Sent from my SCH-I545 using Ohub Campfire mobile app


----------



## rustyfish

Since we are giving people a hard time all in good fun. You guys know where I can catch Blue Bass at, I saw one on kayak wars. Are there any around Dayton? LOL


----------



## SeanStone

rustyfish said:


> Since we are giving people a hard time all in good fun. You guys know where I can catch Blue Bass at, I saw one on kayak wars. Are there any around Dayton? LOL


Im lost.....I looked at kayak wars and didnt see any blue bass. I did see mr. House hasnt slowed down much. Im gonna have to kidnap his kayak for a couple months. 

Sent from my SCH-I545 using Ohub Campfire mobile app


----------



## farleybucks

I just checked the river gauges and forecast: the rivers are dropping and any rain this week will come from scattered storms, so it should be game on!
For all you flat water guys, you better dust off those smallie baits!


----------



## FishermanMurph

Just did a check on a section of GMR and very fishable, just really muddy. 

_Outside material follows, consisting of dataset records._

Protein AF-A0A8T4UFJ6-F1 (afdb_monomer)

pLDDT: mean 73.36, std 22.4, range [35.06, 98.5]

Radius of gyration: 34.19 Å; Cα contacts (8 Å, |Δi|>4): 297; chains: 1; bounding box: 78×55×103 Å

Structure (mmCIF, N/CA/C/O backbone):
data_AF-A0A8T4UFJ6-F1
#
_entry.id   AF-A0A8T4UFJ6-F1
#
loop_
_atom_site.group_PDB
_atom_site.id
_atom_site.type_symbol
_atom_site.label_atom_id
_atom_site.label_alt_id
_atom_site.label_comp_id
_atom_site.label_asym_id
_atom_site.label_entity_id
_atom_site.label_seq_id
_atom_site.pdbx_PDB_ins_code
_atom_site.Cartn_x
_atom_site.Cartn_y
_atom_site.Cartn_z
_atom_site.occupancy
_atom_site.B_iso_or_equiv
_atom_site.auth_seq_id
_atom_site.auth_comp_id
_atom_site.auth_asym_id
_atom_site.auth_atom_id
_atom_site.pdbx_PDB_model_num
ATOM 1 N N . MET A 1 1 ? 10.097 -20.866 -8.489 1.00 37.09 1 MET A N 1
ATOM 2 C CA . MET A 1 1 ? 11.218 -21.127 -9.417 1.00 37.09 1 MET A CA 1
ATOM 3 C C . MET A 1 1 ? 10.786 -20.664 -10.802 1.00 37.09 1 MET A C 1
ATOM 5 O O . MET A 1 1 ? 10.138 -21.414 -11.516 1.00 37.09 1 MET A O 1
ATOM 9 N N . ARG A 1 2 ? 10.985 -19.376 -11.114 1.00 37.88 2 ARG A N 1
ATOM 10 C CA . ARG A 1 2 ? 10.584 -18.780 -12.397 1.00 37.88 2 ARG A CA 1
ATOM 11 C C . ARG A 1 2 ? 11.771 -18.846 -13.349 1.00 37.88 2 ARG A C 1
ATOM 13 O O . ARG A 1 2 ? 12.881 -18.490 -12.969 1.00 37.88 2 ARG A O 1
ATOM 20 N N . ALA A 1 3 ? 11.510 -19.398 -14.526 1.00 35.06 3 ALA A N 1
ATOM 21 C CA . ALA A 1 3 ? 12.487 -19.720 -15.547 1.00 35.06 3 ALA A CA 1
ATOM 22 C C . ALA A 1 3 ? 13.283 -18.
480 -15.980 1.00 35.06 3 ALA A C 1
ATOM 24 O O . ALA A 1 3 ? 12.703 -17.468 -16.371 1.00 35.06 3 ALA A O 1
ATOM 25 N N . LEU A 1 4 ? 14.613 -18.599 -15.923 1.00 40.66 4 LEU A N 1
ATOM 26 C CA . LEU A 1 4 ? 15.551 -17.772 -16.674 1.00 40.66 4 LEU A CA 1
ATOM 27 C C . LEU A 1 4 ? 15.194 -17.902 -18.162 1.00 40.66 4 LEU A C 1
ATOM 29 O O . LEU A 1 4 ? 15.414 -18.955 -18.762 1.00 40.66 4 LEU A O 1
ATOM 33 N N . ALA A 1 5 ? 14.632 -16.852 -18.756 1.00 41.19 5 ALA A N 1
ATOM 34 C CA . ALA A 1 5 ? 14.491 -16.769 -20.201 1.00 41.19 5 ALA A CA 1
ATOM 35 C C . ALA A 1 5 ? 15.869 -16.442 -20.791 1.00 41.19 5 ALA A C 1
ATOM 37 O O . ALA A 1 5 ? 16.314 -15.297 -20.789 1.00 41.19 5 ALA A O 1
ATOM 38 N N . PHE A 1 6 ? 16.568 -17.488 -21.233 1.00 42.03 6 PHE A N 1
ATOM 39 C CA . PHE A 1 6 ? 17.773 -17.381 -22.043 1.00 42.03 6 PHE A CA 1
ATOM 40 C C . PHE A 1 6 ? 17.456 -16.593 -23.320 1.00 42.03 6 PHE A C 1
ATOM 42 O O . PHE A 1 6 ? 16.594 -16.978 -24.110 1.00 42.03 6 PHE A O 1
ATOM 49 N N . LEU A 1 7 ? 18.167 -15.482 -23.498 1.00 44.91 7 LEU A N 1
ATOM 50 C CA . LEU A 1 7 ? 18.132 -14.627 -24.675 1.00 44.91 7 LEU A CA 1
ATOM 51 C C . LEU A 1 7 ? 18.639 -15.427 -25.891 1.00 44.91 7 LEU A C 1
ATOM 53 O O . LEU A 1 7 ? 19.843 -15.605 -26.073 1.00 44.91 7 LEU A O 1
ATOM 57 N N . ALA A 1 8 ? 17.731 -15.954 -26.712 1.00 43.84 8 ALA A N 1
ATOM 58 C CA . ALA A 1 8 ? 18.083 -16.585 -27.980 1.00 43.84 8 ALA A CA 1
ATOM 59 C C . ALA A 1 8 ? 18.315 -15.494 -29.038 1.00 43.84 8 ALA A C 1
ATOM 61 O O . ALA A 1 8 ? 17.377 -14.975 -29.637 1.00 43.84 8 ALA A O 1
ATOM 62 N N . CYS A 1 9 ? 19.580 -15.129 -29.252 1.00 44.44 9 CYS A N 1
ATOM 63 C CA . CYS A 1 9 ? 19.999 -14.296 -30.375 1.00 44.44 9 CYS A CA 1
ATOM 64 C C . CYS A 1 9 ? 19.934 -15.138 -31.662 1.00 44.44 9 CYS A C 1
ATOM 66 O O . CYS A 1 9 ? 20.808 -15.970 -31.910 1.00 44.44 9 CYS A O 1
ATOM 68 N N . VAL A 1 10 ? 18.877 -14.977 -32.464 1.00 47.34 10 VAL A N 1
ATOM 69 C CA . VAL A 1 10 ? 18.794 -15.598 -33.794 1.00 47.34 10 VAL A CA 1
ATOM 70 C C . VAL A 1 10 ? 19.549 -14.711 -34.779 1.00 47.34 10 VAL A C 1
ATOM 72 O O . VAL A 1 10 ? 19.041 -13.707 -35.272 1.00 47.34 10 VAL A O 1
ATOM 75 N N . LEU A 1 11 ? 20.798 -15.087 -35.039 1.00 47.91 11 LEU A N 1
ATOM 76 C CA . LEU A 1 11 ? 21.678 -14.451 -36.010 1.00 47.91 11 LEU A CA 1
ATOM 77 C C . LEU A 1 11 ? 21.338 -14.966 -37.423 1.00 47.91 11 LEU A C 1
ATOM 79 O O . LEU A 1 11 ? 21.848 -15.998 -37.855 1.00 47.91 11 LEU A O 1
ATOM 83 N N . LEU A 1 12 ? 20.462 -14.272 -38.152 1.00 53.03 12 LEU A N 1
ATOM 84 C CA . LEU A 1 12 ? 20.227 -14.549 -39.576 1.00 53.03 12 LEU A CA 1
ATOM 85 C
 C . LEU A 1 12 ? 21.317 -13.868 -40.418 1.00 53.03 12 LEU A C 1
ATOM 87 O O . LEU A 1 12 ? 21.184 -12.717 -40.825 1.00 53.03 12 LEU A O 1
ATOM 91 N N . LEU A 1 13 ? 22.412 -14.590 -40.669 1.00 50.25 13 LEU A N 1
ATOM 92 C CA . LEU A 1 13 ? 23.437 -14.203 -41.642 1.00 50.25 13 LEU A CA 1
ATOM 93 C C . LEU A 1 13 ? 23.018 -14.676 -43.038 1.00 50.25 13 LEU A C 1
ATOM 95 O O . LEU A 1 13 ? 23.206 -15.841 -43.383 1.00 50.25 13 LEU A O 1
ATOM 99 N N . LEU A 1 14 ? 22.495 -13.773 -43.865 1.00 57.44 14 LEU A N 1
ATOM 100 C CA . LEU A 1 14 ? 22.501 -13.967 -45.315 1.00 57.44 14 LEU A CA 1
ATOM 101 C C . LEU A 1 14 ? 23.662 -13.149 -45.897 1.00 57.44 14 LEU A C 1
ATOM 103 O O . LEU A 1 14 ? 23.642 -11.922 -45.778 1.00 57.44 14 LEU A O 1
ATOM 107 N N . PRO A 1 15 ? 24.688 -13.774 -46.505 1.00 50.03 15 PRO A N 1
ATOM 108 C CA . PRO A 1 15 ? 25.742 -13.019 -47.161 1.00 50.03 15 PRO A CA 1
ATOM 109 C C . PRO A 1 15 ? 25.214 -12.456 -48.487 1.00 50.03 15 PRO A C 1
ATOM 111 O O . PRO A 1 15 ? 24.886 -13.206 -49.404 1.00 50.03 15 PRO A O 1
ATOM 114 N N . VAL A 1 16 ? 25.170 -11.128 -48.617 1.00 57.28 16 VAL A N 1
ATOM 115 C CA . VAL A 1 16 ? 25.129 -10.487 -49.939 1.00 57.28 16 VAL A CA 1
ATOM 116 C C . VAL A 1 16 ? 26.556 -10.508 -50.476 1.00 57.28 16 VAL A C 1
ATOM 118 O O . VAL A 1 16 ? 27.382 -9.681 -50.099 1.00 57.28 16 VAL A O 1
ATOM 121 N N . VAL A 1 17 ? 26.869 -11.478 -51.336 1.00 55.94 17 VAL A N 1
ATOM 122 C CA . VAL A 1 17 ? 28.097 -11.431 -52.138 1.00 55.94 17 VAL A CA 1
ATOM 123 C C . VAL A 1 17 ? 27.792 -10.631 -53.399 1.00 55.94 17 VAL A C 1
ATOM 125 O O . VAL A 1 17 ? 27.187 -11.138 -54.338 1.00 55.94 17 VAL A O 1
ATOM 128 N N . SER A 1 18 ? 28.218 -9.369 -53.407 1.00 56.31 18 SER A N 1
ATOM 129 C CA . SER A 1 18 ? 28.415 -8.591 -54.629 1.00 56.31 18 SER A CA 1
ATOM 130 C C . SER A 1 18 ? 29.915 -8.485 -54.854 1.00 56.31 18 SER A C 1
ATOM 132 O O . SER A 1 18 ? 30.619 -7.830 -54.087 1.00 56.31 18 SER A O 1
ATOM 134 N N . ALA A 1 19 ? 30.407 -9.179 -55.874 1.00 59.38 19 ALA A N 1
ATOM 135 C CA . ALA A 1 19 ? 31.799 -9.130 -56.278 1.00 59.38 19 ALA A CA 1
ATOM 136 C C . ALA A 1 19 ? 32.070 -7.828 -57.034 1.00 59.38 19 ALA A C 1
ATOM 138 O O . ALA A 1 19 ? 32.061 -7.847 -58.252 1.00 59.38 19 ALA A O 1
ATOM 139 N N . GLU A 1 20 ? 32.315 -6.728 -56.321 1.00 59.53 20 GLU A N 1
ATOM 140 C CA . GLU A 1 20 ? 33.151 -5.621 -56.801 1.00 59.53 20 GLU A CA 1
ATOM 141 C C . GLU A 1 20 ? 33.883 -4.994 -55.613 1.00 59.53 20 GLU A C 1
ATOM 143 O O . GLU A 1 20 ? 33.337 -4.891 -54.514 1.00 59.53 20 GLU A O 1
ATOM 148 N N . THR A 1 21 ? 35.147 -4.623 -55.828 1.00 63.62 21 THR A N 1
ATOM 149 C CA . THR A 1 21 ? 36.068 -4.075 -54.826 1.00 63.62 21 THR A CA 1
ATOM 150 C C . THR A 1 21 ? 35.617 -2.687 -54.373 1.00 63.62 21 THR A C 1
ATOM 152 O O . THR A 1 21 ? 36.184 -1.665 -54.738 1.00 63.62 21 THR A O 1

Gotta let my weather geek show here and I was looking at Day 3 forecast and it looks like we maybe getting a cold front before the weekend: http://www.hpc.ncep.noaa.gov/national_forecast/natfcst.php?day=3


----------



## SeanStone

Well guys.....I'm not settling for anything less than 3rd.  

It seems that most of the rivers are going to be very urban. It will be an adventure thats for sure. I'm looking forward to taking some awesome pics fish or no fish.


----------



## Lostleader

I am hoping that this will be my first tournament with you guys. The only major set back will be if my wife goes into labor. Also does anyone team up? I had a guy from work, but he backed out due to working the races this weekend. Was wondering if this is a byofb, i figure it is.


----------



## KatseekN

I'm gonna go check it out on Friday. Maybe wet a line and check out white water warehouse.

Sent from my DROID RAZR using Ohub Campfire mobile app


----------



## SeanStone

Lostleader said:


> I am hoping that this will be my first tournament with you guys. The only major set back will be if my wife goes into labor. Also does anyone team up? I had a guy from work, but he backed out due to working the races this weekend. Was wondering if this is a byofb, i figure it is.


Some people will fish in pairs others fish solo. I have a girlfriend that follows me around. Lol. 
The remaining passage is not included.